● **Exercise description**
When the line with "ATOM 108 C CA" appears below, start repeating lines exactly, and keep going through the line with "ATOM 118 N N"; add nothing outside that span.
((
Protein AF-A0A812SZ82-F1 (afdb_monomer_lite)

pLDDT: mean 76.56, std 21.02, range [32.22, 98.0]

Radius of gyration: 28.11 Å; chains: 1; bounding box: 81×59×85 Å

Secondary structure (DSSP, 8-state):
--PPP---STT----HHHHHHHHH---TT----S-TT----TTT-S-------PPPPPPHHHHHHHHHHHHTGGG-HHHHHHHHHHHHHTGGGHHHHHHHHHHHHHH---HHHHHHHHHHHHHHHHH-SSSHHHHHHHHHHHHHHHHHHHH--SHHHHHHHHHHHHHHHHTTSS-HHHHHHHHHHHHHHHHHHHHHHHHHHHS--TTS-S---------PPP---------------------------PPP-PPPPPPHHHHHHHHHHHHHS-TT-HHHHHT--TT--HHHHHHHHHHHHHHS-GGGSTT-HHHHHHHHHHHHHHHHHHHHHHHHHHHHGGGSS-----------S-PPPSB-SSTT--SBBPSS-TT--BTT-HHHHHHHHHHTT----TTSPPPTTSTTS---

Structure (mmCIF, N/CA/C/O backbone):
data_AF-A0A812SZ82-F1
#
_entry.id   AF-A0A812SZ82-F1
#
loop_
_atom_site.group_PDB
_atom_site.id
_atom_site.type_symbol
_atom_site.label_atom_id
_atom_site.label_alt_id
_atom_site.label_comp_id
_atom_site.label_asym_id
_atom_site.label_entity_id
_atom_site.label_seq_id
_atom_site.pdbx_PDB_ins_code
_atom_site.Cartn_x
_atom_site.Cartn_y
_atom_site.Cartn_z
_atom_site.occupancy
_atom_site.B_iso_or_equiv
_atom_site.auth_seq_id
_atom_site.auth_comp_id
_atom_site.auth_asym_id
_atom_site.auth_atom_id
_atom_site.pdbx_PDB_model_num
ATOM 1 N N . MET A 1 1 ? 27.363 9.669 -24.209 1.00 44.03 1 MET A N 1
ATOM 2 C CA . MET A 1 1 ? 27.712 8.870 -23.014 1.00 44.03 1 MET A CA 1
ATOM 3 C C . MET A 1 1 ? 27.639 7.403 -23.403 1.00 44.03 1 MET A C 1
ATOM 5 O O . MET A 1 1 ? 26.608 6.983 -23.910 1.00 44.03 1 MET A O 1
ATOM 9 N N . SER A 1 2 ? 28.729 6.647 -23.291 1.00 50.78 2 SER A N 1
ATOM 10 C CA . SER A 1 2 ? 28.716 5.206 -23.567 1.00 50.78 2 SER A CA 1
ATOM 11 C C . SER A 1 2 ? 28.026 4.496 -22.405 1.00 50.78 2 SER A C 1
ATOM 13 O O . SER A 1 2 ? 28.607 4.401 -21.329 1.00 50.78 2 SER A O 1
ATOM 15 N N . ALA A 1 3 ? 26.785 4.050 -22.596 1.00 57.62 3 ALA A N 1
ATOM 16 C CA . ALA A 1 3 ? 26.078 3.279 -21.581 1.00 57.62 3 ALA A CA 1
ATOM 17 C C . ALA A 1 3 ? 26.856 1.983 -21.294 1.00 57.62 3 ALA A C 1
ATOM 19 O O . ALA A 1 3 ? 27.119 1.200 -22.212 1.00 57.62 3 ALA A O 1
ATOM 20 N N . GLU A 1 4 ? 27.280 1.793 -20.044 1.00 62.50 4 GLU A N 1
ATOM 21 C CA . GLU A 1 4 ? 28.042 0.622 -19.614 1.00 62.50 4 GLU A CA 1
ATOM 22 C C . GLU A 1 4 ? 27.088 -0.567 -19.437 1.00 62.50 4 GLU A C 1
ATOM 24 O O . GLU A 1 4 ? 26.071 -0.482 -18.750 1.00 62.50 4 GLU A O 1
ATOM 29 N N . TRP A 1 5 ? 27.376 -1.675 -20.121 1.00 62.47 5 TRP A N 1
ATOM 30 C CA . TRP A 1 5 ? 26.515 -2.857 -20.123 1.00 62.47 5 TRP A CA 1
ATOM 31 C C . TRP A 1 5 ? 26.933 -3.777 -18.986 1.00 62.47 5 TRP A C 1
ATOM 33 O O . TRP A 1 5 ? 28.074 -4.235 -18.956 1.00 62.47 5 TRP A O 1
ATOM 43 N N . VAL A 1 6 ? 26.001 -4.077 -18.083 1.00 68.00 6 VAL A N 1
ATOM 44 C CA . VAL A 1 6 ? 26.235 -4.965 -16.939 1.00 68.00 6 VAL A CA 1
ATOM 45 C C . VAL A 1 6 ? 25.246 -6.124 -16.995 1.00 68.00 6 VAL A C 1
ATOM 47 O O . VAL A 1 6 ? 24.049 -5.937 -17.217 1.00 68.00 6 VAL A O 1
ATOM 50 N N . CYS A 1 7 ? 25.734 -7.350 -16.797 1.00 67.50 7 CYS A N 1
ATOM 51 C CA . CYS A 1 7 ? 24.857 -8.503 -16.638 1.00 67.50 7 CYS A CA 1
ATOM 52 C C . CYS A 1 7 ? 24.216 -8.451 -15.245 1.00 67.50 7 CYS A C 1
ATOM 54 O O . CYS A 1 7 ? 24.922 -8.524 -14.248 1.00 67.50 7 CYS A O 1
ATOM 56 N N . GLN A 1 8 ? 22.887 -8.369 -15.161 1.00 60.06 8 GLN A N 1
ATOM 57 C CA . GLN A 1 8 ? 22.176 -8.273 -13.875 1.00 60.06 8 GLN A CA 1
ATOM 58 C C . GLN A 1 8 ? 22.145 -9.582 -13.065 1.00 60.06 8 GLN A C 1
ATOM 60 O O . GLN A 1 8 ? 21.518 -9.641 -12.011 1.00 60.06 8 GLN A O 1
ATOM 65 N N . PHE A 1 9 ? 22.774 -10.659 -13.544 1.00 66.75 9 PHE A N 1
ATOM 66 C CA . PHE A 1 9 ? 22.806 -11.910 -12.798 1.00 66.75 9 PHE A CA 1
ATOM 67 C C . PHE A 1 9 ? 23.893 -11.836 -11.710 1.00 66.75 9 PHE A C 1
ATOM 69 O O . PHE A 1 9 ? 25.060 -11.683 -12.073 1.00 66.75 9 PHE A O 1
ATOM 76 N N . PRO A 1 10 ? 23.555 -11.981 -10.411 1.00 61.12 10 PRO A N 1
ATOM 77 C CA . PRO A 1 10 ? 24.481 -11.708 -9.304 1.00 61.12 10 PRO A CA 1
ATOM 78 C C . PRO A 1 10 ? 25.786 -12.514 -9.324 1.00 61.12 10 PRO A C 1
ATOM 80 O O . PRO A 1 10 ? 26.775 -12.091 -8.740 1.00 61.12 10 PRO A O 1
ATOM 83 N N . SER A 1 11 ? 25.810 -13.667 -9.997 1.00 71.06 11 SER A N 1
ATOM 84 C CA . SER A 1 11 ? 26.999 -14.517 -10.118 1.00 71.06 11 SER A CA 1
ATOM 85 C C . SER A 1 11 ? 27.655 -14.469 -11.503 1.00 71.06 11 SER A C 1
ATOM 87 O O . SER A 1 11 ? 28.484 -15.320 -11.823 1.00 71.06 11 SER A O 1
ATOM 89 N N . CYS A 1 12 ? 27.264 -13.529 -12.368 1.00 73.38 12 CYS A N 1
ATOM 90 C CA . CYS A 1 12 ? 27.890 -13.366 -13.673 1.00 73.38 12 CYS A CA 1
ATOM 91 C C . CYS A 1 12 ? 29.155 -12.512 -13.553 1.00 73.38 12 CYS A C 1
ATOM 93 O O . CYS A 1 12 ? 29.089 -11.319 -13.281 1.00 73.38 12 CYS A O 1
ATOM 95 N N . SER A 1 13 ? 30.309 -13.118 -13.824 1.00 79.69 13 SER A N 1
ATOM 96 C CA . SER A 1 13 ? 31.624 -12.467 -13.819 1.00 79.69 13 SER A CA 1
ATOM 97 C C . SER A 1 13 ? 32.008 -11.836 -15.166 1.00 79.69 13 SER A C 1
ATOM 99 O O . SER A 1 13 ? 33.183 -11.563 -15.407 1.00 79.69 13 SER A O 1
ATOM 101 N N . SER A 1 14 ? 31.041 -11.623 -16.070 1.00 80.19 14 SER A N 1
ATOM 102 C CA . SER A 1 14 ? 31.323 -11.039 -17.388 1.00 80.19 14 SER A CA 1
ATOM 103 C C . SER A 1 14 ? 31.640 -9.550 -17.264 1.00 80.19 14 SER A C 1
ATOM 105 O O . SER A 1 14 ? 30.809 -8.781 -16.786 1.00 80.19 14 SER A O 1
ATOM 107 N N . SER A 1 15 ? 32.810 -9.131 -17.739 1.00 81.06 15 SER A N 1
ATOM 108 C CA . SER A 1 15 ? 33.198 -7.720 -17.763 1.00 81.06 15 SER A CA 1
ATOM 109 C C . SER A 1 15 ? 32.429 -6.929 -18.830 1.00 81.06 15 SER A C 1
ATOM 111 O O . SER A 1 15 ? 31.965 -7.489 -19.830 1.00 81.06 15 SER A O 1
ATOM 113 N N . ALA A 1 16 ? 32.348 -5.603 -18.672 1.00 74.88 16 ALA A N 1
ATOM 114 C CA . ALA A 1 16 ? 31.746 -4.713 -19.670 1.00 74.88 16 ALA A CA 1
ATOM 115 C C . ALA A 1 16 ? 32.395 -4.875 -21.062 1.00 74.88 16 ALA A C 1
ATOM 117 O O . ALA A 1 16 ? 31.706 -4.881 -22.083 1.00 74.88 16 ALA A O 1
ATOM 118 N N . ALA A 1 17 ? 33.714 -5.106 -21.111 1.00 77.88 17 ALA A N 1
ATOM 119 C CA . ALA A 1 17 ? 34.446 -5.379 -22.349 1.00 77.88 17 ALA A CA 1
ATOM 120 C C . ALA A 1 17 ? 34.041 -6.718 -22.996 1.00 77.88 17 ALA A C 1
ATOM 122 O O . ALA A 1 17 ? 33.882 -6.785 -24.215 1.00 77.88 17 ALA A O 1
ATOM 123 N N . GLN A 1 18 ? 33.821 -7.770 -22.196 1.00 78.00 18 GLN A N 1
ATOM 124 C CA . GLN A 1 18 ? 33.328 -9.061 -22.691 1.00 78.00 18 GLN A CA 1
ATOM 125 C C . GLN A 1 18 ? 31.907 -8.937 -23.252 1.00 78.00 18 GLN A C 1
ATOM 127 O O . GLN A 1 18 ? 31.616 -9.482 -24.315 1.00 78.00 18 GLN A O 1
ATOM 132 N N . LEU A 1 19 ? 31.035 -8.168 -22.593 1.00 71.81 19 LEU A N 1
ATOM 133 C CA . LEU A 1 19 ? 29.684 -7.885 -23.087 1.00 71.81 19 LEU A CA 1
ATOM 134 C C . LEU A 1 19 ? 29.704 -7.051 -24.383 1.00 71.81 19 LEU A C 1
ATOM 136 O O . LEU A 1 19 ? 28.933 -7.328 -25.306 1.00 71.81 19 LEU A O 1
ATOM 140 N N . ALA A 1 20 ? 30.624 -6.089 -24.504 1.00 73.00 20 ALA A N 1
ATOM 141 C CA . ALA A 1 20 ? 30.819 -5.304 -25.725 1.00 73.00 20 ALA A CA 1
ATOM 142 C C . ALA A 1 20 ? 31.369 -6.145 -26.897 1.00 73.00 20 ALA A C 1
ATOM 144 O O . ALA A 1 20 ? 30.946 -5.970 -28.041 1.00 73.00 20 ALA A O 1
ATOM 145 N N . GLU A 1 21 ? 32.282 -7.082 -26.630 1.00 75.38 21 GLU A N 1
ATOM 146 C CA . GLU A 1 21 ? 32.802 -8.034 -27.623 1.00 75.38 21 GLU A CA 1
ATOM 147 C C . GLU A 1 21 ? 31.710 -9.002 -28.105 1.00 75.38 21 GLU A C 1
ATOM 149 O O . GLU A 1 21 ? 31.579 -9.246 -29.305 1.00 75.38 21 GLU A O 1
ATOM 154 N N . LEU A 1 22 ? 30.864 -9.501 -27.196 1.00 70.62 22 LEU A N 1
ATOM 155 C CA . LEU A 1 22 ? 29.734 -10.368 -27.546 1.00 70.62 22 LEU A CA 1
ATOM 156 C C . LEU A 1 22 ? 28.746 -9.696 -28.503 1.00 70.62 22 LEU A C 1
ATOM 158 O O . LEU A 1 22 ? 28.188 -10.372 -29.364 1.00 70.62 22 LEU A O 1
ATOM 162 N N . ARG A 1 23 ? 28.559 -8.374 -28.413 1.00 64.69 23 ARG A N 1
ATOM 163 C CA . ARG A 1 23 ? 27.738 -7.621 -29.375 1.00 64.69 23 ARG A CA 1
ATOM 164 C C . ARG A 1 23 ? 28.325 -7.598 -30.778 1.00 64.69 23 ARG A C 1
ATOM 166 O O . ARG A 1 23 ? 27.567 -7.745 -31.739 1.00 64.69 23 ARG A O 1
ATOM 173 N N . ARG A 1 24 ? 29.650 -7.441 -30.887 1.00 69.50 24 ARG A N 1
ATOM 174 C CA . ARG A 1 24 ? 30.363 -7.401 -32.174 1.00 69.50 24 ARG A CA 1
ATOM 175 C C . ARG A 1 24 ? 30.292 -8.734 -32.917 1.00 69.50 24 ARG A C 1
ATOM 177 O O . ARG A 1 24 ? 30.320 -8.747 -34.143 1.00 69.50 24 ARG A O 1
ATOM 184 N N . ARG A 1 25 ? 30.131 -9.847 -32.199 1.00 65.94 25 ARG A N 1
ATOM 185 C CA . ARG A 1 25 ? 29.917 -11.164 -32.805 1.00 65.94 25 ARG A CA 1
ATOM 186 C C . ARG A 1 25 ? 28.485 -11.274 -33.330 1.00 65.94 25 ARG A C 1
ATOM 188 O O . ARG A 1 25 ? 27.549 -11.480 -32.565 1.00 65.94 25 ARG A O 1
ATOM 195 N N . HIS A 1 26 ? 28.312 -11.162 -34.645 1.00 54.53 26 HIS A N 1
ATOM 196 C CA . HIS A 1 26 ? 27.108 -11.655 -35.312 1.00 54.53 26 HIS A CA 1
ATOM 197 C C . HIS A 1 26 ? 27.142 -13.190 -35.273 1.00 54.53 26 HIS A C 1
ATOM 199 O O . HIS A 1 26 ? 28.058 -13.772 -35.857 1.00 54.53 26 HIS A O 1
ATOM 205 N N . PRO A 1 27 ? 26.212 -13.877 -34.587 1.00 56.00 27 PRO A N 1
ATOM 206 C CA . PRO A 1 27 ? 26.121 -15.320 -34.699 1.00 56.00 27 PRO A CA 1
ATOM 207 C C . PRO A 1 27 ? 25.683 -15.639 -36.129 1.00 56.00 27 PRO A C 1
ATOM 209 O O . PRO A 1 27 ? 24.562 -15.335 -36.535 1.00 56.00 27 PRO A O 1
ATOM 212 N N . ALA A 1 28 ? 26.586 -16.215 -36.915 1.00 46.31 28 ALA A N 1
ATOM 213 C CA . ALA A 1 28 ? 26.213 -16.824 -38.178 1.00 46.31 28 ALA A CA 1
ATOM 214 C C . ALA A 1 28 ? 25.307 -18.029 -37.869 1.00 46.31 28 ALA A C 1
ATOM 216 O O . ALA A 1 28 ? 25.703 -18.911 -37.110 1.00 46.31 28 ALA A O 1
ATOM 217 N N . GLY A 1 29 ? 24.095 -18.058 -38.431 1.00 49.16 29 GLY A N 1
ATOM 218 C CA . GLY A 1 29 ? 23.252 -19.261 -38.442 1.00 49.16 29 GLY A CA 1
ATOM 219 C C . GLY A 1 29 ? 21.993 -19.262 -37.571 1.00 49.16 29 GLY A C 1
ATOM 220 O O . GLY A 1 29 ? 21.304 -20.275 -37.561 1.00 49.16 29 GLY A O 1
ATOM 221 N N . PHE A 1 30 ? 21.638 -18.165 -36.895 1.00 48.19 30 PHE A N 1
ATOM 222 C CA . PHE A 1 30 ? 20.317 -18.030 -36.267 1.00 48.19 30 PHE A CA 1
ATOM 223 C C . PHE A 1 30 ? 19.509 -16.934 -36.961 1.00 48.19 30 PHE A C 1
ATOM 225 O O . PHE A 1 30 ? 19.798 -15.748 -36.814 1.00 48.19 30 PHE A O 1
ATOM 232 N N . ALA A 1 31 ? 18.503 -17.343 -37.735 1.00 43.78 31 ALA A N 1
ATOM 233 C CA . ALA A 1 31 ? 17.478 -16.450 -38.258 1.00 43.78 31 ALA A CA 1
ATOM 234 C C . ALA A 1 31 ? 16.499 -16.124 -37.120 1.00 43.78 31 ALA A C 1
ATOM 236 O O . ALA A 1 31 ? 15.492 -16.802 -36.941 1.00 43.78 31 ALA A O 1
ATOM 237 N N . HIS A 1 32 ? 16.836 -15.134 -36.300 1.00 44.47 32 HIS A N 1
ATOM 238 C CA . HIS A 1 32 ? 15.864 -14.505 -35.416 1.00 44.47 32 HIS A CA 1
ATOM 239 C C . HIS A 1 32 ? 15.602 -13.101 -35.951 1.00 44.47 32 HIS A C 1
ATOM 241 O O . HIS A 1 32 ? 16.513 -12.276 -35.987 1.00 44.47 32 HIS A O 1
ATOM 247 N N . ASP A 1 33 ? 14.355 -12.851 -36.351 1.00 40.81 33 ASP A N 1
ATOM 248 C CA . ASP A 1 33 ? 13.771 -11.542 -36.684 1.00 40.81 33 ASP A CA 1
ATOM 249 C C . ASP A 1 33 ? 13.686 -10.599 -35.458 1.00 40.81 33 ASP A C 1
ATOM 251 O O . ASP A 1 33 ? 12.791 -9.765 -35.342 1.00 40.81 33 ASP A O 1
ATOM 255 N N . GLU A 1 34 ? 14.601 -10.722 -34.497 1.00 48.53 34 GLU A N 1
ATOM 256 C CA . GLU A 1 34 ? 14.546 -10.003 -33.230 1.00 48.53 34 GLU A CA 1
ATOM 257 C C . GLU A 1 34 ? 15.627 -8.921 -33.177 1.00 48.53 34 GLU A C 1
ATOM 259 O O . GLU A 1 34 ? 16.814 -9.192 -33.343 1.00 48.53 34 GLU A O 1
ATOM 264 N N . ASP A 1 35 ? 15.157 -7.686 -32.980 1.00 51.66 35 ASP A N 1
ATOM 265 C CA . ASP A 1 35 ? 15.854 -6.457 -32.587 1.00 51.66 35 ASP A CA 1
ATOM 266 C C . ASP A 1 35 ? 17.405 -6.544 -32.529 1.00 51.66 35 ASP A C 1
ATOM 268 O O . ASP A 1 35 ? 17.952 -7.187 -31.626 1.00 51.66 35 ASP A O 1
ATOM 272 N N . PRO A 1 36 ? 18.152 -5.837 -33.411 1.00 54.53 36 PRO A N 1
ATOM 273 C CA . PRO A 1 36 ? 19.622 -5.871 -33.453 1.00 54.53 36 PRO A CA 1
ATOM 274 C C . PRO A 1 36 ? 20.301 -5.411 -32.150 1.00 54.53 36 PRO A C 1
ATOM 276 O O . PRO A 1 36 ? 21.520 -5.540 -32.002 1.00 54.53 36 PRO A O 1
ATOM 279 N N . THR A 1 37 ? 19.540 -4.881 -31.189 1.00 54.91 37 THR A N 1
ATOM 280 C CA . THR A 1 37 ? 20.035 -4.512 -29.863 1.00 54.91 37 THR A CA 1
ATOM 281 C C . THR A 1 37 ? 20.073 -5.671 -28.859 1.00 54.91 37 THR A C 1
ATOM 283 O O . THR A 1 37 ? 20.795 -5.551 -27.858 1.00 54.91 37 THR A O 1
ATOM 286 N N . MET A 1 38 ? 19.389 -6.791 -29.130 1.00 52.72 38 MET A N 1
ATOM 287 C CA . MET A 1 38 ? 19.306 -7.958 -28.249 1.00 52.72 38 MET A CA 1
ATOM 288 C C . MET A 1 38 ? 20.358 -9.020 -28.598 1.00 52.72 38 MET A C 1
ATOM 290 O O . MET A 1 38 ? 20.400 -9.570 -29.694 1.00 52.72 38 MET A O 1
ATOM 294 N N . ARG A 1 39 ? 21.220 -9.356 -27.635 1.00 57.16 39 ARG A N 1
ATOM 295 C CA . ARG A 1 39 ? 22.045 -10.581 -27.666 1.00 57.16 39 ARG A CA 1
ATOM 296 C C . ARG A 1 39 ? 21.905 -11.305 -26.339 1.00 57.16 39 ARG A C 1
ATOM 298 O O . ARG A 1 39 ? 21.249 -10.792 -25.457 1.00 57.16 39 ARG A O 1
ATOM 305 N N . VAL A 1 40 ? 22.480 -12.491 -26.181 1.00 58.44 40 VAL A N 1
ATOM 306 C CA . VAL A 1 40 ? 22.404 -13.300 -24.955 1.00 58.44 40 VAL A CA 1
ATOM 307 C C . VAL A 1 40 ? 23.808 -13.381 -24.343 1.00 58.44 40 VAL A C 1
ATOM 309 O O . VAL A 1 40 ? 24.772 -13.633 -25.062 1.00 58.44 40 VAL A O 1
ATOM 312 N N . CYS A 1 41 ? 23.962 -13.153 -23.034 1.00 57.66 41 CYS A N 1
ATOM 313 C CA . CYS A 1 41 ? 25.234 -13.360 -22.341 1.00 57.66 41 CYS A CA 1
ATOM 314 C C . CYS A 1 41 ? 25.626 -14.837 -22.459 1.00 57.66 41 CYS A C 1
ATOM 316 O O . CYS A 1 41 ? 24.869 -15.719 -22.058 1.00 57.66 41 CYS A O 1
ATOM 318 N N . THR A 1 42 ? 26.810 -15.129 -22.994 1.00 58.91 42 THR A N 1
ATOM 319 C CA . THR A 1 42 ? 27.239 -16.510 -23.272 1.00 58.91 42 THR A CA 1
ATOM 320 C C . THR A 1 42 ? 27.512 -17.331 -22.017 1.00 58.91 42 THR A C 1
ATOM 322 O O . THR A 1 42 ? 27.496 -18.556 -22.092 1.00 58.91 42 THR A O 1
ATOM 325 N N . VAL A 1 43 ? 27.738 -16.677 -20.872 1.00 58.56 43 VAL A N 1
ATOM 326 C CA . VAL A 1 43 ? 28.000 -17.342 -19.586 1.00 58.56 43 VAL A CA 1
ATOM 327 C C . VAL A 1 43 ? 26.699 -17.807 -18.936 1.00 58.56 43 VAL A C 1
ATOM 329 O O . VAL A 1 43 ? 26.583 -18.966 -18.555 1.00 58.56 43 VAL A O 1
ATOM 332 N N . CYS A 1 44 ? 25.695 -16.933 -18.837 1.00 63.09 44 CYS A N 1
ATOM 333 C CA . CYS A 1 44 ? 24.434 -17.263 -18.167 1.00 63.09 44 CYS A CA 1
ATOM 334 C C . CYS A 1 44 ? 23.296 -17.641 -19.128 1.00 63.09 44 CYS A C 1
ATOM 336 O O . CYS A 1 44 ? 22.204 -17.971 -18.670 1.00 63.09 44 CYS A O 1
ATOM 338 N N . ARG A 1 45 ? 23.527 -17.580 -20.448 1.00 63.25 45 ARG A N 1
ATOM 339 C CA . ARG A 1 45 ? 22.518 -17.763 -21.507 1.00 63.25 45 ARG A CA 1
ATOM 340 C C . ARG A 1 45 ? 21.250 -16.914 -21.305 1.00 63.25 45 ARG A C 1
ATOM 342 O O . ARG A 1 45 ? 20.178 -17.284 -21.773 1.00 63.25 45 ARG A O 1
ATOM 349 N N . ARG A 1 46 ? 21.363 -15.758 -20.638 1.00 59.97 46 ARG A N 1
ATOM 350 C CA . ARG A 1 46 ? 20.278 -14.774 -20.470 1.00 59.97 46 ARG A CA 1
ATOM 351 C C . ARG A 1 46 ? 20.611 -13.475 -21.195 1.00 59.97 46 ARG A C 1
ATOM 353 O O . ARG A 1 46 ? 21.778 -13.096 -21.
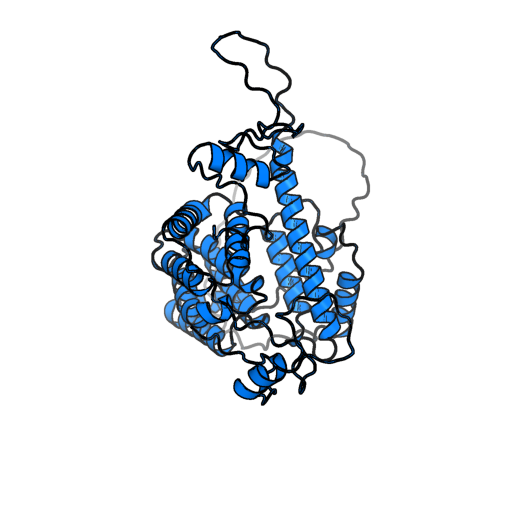274 1.00 59.97 46 ARG A O 1
ATOM 360 N N . LEU A 1 47 ? 19.594 -12.820 -21.751 1.00 54.78 47 LEU A N 1
ATOM 361 C CA . LEU A 1 47 ? 19.713 -11.526 -22.432 1.00 54.78 47 LEU A CA 1
ATOM 362 C C . LEU A 1 47 ? 20.424 -10.518 -21.495 1.00 54.78 47 LEU A C 1
ATOM 364 O O . LEU A 1 47 ? 19.952 -10.337 -20.370 1.00 54.78 47 LEU A O 1
ATOM 368 N N . PRO A 1 48 ? 21.553 -9.876 -21.875 1.00 52.47 48 PRO A N 1
ATOM 369 C CA . PRO A 1 48 ? 21.999 -8.650 -21.247 1.00 52.47 48 PRO A CA 1
ATOM 370 C C . PRO A 1 48 ? 20.849 -7.669 -21.406 1.00 52.47 48 PRO A C 1
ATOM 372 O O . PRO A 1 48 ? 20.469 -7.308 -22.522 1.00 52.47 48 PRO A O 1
))
● **Output below**
ATOM 108 C CA . SER A 1 15 ? 33.198 -7.720 -17.763 1.00 81.06 15 SER A CA 1
ATOM 109 C C . SER A 1 15 ? 32.429 -6.929 -18.830 1.00 81.06 15 SER A C 1
ATOM 111 O O . SER A 1 15 ? 31.965 -7.489 -19.830 1.00 81.06 15 SER A O 1
ATOM 113 N N . ALA A 1 16 ? 32.348 -5.603 -18.672 1.00 74.88 16 ALA A N 1
ATOM 114 C CA . ALA A 1 16 ? 31.746 -4.713 -19.670 1.00 74.88 16 ALA A CA 1
ATOM 115 C C . ALA A 1 16 ? 32.395 -4.875 -21.062 1.00 74.88 16 ALA A C 1
ATOM 117 O O . ALA A 1 16 ? 31.706 -4.881 -22.083 1.00 74.88 16 ALA A O 1
ATOM 118 N N . ALA A 1 17 ? 33.714 -5.106 -21.111 1.00 77.88 17 ALA A N 1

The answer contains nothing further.